It is further understood and agreed that Consultant may rely upon
information furnished to it reasonably believed to be accurate and
reliable and that, except as herein provided, Consultant shall not be
accountable for any loss suffered by the Company by reason of Company's
action or non-action on the basis of any advice, recommendation or
approval of Consultant, its employees or agents.
The parties further acknowledge that Consultant undertakes no
responsibility for the accuracy of any statements to be made by management
contained in press releases or other communications, including, but not
limited to, filings with the Securities and Exchange Commission and the
National Association of Securities Dealers.

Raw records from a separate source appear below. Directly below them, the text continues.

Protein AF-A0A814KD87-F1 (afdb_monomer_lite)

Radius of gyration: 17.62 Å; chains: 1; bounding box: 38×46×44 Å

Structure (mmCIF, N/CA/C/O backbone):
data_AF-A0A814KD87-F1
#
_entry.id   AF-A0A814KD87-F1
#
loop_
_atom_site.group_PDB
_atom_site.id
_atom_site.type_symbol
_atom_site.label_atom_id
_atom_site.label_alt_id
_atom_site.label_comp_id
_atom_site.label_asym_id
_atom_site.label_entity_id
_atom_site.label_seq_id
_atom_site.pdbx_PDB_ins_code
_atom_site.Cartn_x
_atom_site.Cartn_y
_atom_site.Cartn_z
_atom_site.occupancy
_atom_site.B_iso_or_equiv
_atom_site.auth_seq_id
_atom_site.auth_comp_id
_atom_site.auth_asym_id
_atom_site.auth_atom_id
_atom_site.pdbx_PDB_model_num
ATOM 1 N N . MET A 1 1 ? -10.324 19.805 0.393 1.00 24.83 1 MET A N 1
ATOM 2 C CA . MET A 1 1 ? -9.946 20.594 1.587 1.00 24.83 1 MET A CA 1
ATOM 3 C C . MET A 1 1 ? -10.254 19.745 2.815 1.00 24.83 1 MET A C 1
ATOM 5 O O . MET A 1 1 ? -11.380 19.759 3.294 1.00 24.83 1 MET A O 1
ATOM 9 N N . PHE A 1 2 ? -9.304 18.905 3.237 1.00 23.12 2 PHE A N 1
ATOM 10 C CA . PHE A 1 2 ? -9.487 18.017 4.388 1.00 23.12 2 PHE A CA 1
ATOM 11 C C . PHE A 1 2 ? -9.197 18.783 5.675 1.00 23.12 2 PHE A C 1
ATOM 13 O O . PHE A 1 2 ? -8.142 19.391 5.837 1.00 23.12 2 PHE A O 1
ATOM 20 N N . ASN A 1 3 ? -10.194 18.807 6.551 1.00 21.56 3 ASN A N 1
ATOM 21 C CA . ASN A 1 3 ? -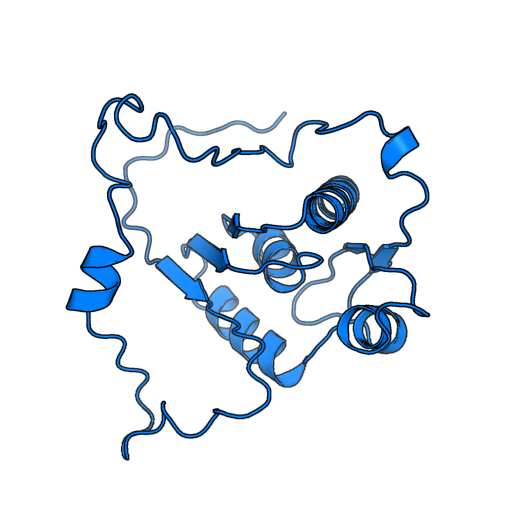10.214 19.588 7.774 1.00 21.56 3 ASN A CA 1
ATOM 22 C C . ASN A 1 3 ? -9.762 18.672 8.922 1.00 21.56 3 ASN A C 1
ATOM 24 O O . ASN A 1 3 ? -10.525 17.817 9.371 1.00 21.56 3 ASN A O 1
ATOM 28 N N . LEU A 1 4 ? -8.508 18.809 9.359 1.00 31.98 4 LEU A N 1
ATOM 29 C CA . LEU A 1 4 ? -7.976 18.100 10.523 1.00 31.98 4 LEU A CA 1
ATOM 30 C C . LEU A 1 4 ? -8.623 18.677 11.788 1.00 31.98 4 LEU A C 1
ATOM 32 O O . LEU A 1 4 ? -8.182 19.690 12.334 1.00 31.98 4 LEU A O 1
ATOM 36 N N . LYS A 1 5 ? -9.697 18.038 12.263 1.00 29.67 5 LYS A N 1
ATOM 37 C CA . LYS A 1 5 ? -10.217 18.298 13.607 1.00 29.67 5 LYS A CA 1
ATOM 38 C C . LYS A 1 5 ? -9.169 17.843 14.623 1.00 29.67 5 LYS A C 1
ATOM 40 O O . LYS A 1 5 ? -8.816 16.670 14.669 1.00 29.67 5 LYS A O 1
ATOM 45 N N . LYS A 1 6 ? -8.716 18.777 15.466 1.00 33.88 6 LYS A N 1
ATOM 46 C CA . LYS A 1 6 ? -8.028 18.487 16.732 1.00 33.88 6 LYS A CA 1
ATOM 47 C C . LYS A 1 6 ? -8.900 17.522 17.541 1.00 33.88 6 LYS A C 1
ATOM 49 O O . LYS A 1 6 ? -9.889 17.952 18.128 1.00 33.88 6 LYS A O 1
ATOM 54 N N . SER A 1 7 ? -8.554 16.239 17.547 1.00 32.94 7 SER A N 1
ATOM 55 C CA . SER A 1 7 ? -9.204 15.235 18.384 1.00 32.94 7 SER A CA 1
ATOM 56 C C . SER A 1 7 ? -8.246 14.806 19.487 1.00 32.94 7 SER A C 1
ATOM 58 O O . SER A 1 7 ? -7.131 14.354 19.240 1.00 32.94 7 SER A O 1
ATOM 60 N N . THR A 1 8 ? -8.707 15.032 20.709 1.00 31.48 8 THR A N 1
ATOM 61 C CA . THR A 1 8 ? -8.233 14.517 21.993 1.00 31.48 8 THR A CA 1
ATOM 62 C C . THR A 1 8 ? -7.648 13.105 21.910 1.00 31.48 8 THR A C 1
ATOM 64 O O . THR A 1 8 ? -8.261 12.218 21.328 1.00 31.48 8 THR A O 1
ATOM 67 N N . PHE A 1 9 ? -6.478 12.933 22.540 1.00 37.22 9 PHE A N 1
ATOM 68 C CA . PHE A 1 9 ? -5.704 11.701 22.756 1.00 37.22 9 PHE A CA 1
ATOM 69 C C . PHE A 1 9 ? -6.595 10.447 22.906 1.00 37.22 9 PHE A C 1
ATOM 71 O O . PHE A 1 9 ? -7.058 10.121 24.001 1.00 37.22 9 PHE A O 1
ATOM 78 N N . LEU A 1 10 ? -6.850 9.751 21.795 1.00 36.22 10 LEU A N 1
ATOM 79 C CA . LEU A 1 10 ? -7.553 8.472 21.780 1.00 36.22 10 LEU A CA 1
ATOM 80 C C . LEU A 1 10 ? -6.534 7.348 21.998 1.00 36.22 10 LEU A C 1
ATOM 82 O O . LEU A 1 10 ? -5.433 7.367 21.449 1.00 36.22 10 LEU A O 1
ATOM 86 N N . LYS A 1 11 ? -6.897 6.376 22.838 1.00 40.81 11 LYS A N 1
ATOM 87 C CA . LYS A 1 11 ? -6.128 5.152 23.079 1.00 40.81 11 LYS A CA 1
ATOM 88 C C . LYS A 1 11 ? -6.138 4.304 21.803 1.00 40.81 11 LYS A C 1
ATOM 90 O O . LYS A 1 11 ? -7.016 3.468 21.651 1.00 40.81 11 LYS A O 1
ATOM 95 N N . TYR A 1 12 ? -5.194 4.520 20.894 1.00 42.47 12 TYR A N 1
ATOM 96 C CA . TYR A 1 12 ? -5.050 3.652 19.728 1.00 42.47 12 TYR A CA 1
ATOM 97 C C . TYR A 1 12 ? -4.610 2.252 20.175 1.00 42.47 12 TYR A C 1
ATOM 99 O O . TYR A 1 12 ? -3.554 2.088 20.793 1.00 42.47 12 TYR A O 1
ATOM 107 N N . SER A 1 13 ? -5.413 1.238 19.860 1.00 50.03 13 SER A N 1
ATOM 108 C CA . SER A 1 13 ? -4.946 -0.146 19.798 1.00 50.03 13 SER A CA 1
ATOM 109 C C . SER A 1 13 ? -4.175 -0.324 18.486 1.00 50.03 13 SER A C 1
ATOM 111 O O . SER A 1 13 ? -4.676 0.012 17.416 1.00 50.03 13 SER A O 1
ATOM 113 N N . ILE A 1 14 ? -2.924 -0.786 18.575 1.00 50.16 14 ILE A N 1
ATOM 114 C CA . ILE A 1 14 ? -2.028 -0.953 17.422 1.00 50.16 14 ILE A CA 1
ATOM 115 C C . ILE A 1 14 ? -2.067 -2.415 16.985 1.00 50.16 14 ILE A C 1
ATOM 117 O O . ILE A 1 14 ? -1.731 -3.300 17.776 1.00 50.16 14 ILE A O 1
ATOM 121 N N . LEU A 1 15 ? -2.413 -2.660 15.722 1.00 52.50 15 LEU A N 1
ATOM 122 C CA . LEU A 1 15 ? -2.179 -3.946 15.076 1.00 52.50 15 LEU A CA 1
ATOM 123 C C . LEU A 1 15 ? -0.862 -3.860 14.302 1.00 52.50 15 LEU A C 1
ATOM 125 O O . LEU A 1 15 ? -0.754 -3.115 13.328 1.00 52.50 15 LEU A O 1
ATOM 129 N N . VAL A 1 16 ? 0.141 -4.615 14.750 1.00 57.12 16 VAL A N 1
ATOM 130 C CA . VAL A 1 16 ? 1.420 -4.743 14.043 1.00 57.12 16 VAL A CA 1
ATOM 131 C C . VAL A 1 16 ? 1.382 -6.013 13.217 1.00 57.12 16 VAL A C 1
ATOM 133 O O . VAL A 1 16 ? 1.234 -7.104 13.770 1.00 57.12 16 VAL A O 1
ATOM 136 N N . ILE A 1 17 ? 1.533 -5.874 11.905 1.00 53.91 17 ILE A N 1
ATOM 137 C CA . ILE A 1 17 ? 1.663 -7.018 11.013 1.00 53.91 17 ILE A CA 1
ATOM 138 C C . ILE A 1 17 ? 3.121 -7.141 10.605 1.00 53.91 17 ILE A C 1
ATOM 140 O O . ILE A 1 17 ? 3.683 -6.267 9.952 1.00 53.91 17 ILE A O 1
ATOM 144 N N . PHE A 1 18 ? 3.723 -8.253 11.012 1.00 49.94 18 PHE A N 1
ATOM 145 C CA . PHE A 1 18 ? 5.012 -8.703 10.513 1.00 49.94 18 PHE A CA 1
ATOM 146 C C . PHE A 1 18 ? 4.764 -9.798 9.480 1.00 49.94 18 PHE A C 1
ATOM 148 O O . PHE A 1 18 ? 4.631 -10.968 9.843 1.00 49.94 18 PHE A O 1
ATOM 155 N N . ILE A 1 19 ? 4.698 -9.444 8.197 1.00 48.88 19 ILE A N 1
ATOM 156 C CA . ILE A 1 19 ? 4.782 -10.452 7.134 1.00 48.88 19 ILE A CA 1
ATOM 157 C C . ILE A 1 19 ? 6.261 -10.619 6.810 1.00 48.88 19 ILE A C 1
ATOM 159 O O . ILE A 1 19 ? 6.830 -9.966 5.940 1.00 48.88 19 ILE A O 1
ATOM 163 N N . PHE A 1 20 ? 6.907 -11.501 7.567 1.00 40.00 20 PHE A N 1
ATOM 164 C CA . PHE A 1 20 ? 8.183 -12.053 7.151 1.00 40.00 20 PHE A CA 1
ATOM 165 C C . PHE A 1 20 ? 7.922 -12.977 5.959 1.00 40.00 20 PHE A C 1
ATOM 167 O O . PHE A 1 20 ? 7.312 -14.035 6.116 1.00 40.00 20 PHE A O 1
ATOM 174 N N . LEU A 1 21 ? 8.427 -12.610 4.778 1.00 34.09 21 LEU A N 1
ATOM 175 C CA . LEU A 1 21 ? 8.734 -13.578 3.725 1.00 34.09 21 LEU A CA 1
ATOM 176 C C . LEU A 1 21 ? 9.852 -14.495 4.243 1.00 34.09 21 LEU A C 1
ATOM 178 O O . LEU A 1 21 ? 11.026 -14.318 3.937 1.00 34.09 21 LEU A O 1
ATOM 182 N N . LEU A 1 22 ? 9.484 -15.457 5.083 1.00 31.16 22 LEU A N 1
ATOM 183 C CA . LEU A 1 22 ? 10.298 -16.616 5.405 1.00 31.16 22 LEU A CA 1
ATOM 184 C C . LEU A 1 22 ? 9.597 -17.823 4.797 1.00 31.16 22 LEU A C 1
ATOM 186 O O . LEU A 1 22 ? 8.865 -18.554 5.467 1.00 31.16 22 LEU A O 1
ATOM 190 N N . SER A 1 23 ? 9.851 -18.049 3.508 1.00 34.03 23 SER A N 1
ATOM 191 C CA . SER A 1 23 ? 9.915 -19.423 3.030 1.00 34.03 23 SER A CA 1
ATOM 192 C C . SER A 1 23 ? 10.879 -20.169 3.964 1.00 34.03 23 SER A C 1
ATOM 194 O O . SER A 1 23 ? 12.041 -19.784 4.062 1.00 34.03 23 SER A O 1
ATOM 196 N N . GLU A 1 24 ? 10.355 -21.176 4.668 1.00 33.6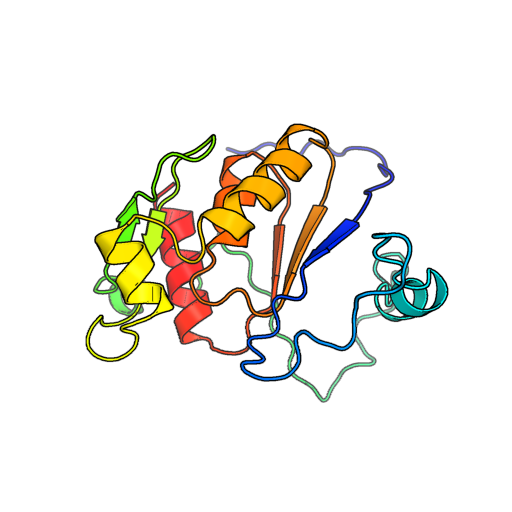6 24 GLU A N 1
ATOM 197 C CA . GLU A 1 24 ? 11.048 -22.218 5.454 1.00 33.66 24 GLU A CA 1
ATOM 198 C C . GLU A 1 24 ? 10.982 -22.232 6.996 1.00 33.66 24 GLU A C 1
ATOM 200 O O . GLU A 1 24 ? 11.526 -23.166 7.567 1.00 33.66 24 GLU A O 1
ATOM 205 N N . ASN A 1 25 ? 10.258 -21.365 7.721 1.00 32.62 25 ASN A N 1
ATOM 206 C CA . ASN A 1 25 ? 10.138 -21.552 9.193 1.00 32.62 25 ASN A CA 1
ATOM 207 C C . ASN A 1 25 ? 8.764 -21.214 9.803 1.00 32.62 25 ASN A C 1
ATOM 209 O O . ASN A 1 25 ? 8.660 -20.569 10.845 1.00 32.62 25 ASN A O 1
ATOM 213 N N . TYR A 1 26 ? 7.685 -21.731 9.211 1.00 34.62 26 TYR A N 1
ATOM 214 C CA . TYR A 1 26 ? 6.322 -21.632 9.768 1.00 34.62 26 TYR A CA 1
ATOM 215 C C . TYR A 1 26 ? 6.109 -22.448 11.070 1.00 34.62 26 TYR A C 1
ATOM 217 O O . TYR A 1 26 ? 5.028 -22.434 11.657 1.00 34.62 26 TYR A O 1
ATOM 225 N N . SER A 1 27 ? 7.131 -23.163 11.550 1.00 29.78 27 SER A N 1
ATOM 226 C CA . SER A 1 27 ? 7.021 -24.098 12.679 1.00 29.78 27 SER A CA 1
ATOM 227 C C . SER A 1 27 ? 7.270 -23.486 14.064 1.00 29.78 27 SER A C 1
ATOM 229 O O . SER A 1 27 ? 7.141 -24.200 15.052 1.00 29.78 27 SER A O 1
ATOM 231 N N . TYR A 1 28 ? 7.595 -22.191 14.182 1.00 32.34 28 TYR A N 1
ATOM 232 C CA . TYR A 1 28 ? 8.014 -21.608 15.472 1.00 32.34 28 TYR A CA 1
ATOM 233 C C . TYR A 1 28 ? 6.936 -20.828 16.250 1.00 32.34 28 TYR A C 1
ATOM 235 O O . TYR A 1 28 ? 7.216 -20.323 17.332 1.00 32.34 28 TYR A O 1
ATOM 243 N N . PHE A 1 29 ? 5.697 -20.740 15.748 1.00 39.81 29 PHE A N 1
ATOM 244 C CA . PHE A 1 29 ? 4.646 -19.898 16.357 1.00 39.81 29 PHE A CA 1
ATOM 245 C C . PHE A 1 29 ? 3.341 -20.620 16.723 1.00 39.81 29 PHE A C 1
ATOM 247 O O . PHE A 1 29 ? 2.334 -19.976 17.006 1.00 39.81 29 PHE A O 1
ATOM 254 N N . LYS A 1 30 ? 3.335 -21.956 16.769 1.00 31.52 30 LYS A N 1
ATOM 255 C CA . LYS A 1 30 ? 2.200 -22.719 17.308 1.00 31.52 30 LYS A CA 1
ATOM 256 C C . LYS A 1 30 ? 2.549 -23.269 18.684 1.00 31.52 30 LYS A C 1
ATOM 258 O O . LYS A 1 30 ? 3.261 -24.261 18.781 1.00 31.52 30 LYS A O 1
ATOM 263 N N . ASN A 1 31 ? 2.009 -22.653 19.734 1.00 40.44 31 ASN A N 1
ATOM 264 C CA . ASN A 1 31 ? 1.791 -23.370 20.987 1.00 40.44 31 ASN A CA 1
ATOM 265 C C . ASN A 1 31 ? 0.377 -23.982 20.980 1.00 40.44 31 ASN A C 1
ATOM 267 O O . ASN A 1 31 ? -0.498 -23.528 20.240 1.00 40.44 31 ASN A O 1
ATOM 271 N N . SER A 1 32 ? 0.187 -25.024 21.787 1.00 42.00 32 SER A N 1
ATOM 272 C CA . SER A 1 32 ? -0.959 -25.953 21.802 1.00 42.00 32 SER A CA 1
ATOM 273 C C . SER A 1 32 ? -2.364 -25.336 21.959 1.00 42.00 32 SER A C 1
ATOM 275 O O . SER A 1 32 ? -3.344 -26.030 21.706 1.00 42.00 32 SER A O 1
ATOM 277 N N . ASP A 1 33 ? -2.475 -24.035 22.246 1.00 42.56 33 ASP A N 1
ATOM 278 C CA . ASP A 1 33 ? -3.741 -23.342 22.528 1.00 42.56 33 ASP A CA 1
ATOM 279 C C . ASP A 1 33 ? -4.195 -22.322 21.459 1.00 42.56 33 ASP A C 1
ATOM 281 O O . ASP A 1 33 ? -5.097 -21.524 21.714 1.00 42.56 33 ASP A O 1
ATOM 285 N N . ASN A 1 34 ? -3.601 -22.300 20.254 1.00 41.72 34 ASN A N 1
ATOM 286 C CA . ASN A 1 34 ? -3.992 -21.383 19.156 1.00 41.72 34 ASN A CA 1
ATOM 287 C C . ASN A 1 34 ? -3.998 -19.877 19.521 1.00 41.72 34 ASN A C 1
ATOM 289 O O . ASN A 1 34 ? -4.642 -19.069 18.848 1.00 41.72 34 ASN A O 1
ATOM 293 N N . LYS A 1 35 ? -3.269 -19.462 20.563 1.00 32.41 35 LYS A N 1
ATOM 294 C CA . LYS A 1 35 ? -3.098 -18.048 20.916 1.00 32.41 35 LYS A CA 1
ATOM 295 C C . LYS A 1 35 ? -1.786 -17.507 20.359 1.00 32.41 35 LYS A C 1
ATOM 297 O O . LYS A 1 35 ? -0.713 -18.024 20.656 1.00 32.41 35 LYS A O 1
ATOM 302 N N . LEU A 1 36 ? -1.888 -16.424 19.591 1.00 37.16 36 LEU A N 1
ATOM 303 C CA . LEU A 1 36 ? -0.775 -15.531 19.276 1.00 37.16 36 LEU A CA 1
ATOM 304 C C . LEU A 1 36 ? -0.409 -14.767 20.557 1.00 37.16 36 LEU A C 1
ATOM 306 O O . LEU A 1 36 ? -0.958 -13.706 20.842 1.00 37.16 36 LEU A O 1
ATOM 310 N N . GLU A 1 37 ? 0.484 -15.330 21.367 1.00 34.47 37 GLU A N 1
ATOM 311 C CA . GLU A 1 37 ? 1.087 -14.618 22.495 1.00 34.47 37 GLU A CA 1
ATOM 312 C C . GLU A 1 37 ? 2.349 -13.901 22.013 1.00 34.47 37 GLU A C 1
ATOM 314 O O . GLU A 1 37 ? 3.468 -14.401 22.106 1.00 34.47 37 GLU A O 1
ATOM 319 N N . ILE A 1 38 ? 2.173 -12.692 21.478 1.00 42.28 38 ILE A N 1
ATOM 320 C CA . ILE A 1 38 ? 3.272 -11.728 21.487 1.00 42.28 38 ILE A CA 1
ATOM 321 C C . ILE A 1 38 ? 3.348 -11.219 22.923 1.00 42.28 38 ILE A C 1
ATOM 323 O O . ILE A 1 38 ? 2.402 -10.599 23.414 1.00 42.28 38 ILE A O 1
ATOM 327 N N . SER A 1 39 ? 4.450 -11.497 23.621 1.00 36.97 39 SER A N 1
ATOM 328 C CA . SER A 1 39 ? 4.618 -11.012 24.988 1.00 36.97 39 SER A CA 1
ATOM 329 C C . SER A 1 39 ? 4.464 -9.490 25.020 1.00 36.97 39 SER A C 1
ATOM 331 O O . SER A 1 39 ? 5.151 -8.760 24.299 1.00 36.97 39 SER A O 1
ATOM 333 N N . TYR A 1 40 ? 3.607 -8.993 25.913 1.00 38.97 40 TYR A N 1
ATOM 334 C CA . TYR A 1 40 ? 3.419 -7.561 26.159 1.00 38.97 40 TYR A CA 1
ATOM 335 C C . TYR A 1 40 ? 4.750 -6.848 26.479 1.00 38.97 40 TYR A C 1
ATOM 337 O O . TYR A 1 40 ? 4.897 -5.651 26.230 1.00 38.97 40 TYR A O 1
ATOM 345 N N . SER A 1 41 ? 5.752 -7.579 26.992 1.00 37.53 41 SER A N 1
ATOM 346 C CA . SER A 1 41 ? 7.106 -7.056 27.213 1.00 37.53 41 SER A CA 1
ATOM 347 C C . SER A 1 41 ? 7.888 -6.825 25.914 1.00 37.53 41 SER A C 1
ATOM 349 O O . SER A 1 41 ? 8.622 -5.846 25.829 1.00 37.53 41 SER A O 1
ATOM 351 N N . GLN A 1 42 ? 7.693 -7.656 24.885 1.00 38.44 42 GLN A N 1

8. CONFIDENTIALITY: Consultant will not disclose to any other person, firm or
corporation, nor use for his own benefit, during or after the term of this
Consulting Agreement, any trade secrets or other information designated as
confidential by the Company which is acquired by Consultant in the course
of his performing services hereunder. ( A trade secret is information not
generally known to the trade, which gives the Company an advantage over
its competitors. Trade secrets can include, by way of example, products or
services under development, production methods and processes, sources of
supply, customer lists, marketing plans and information concerning the
filing of pendency of patent applications). Any management advice rendered
by Consultant pursuant to this Consulting Agreement may not be disclosed
publicly in any manner without the prior written approval of Consultant.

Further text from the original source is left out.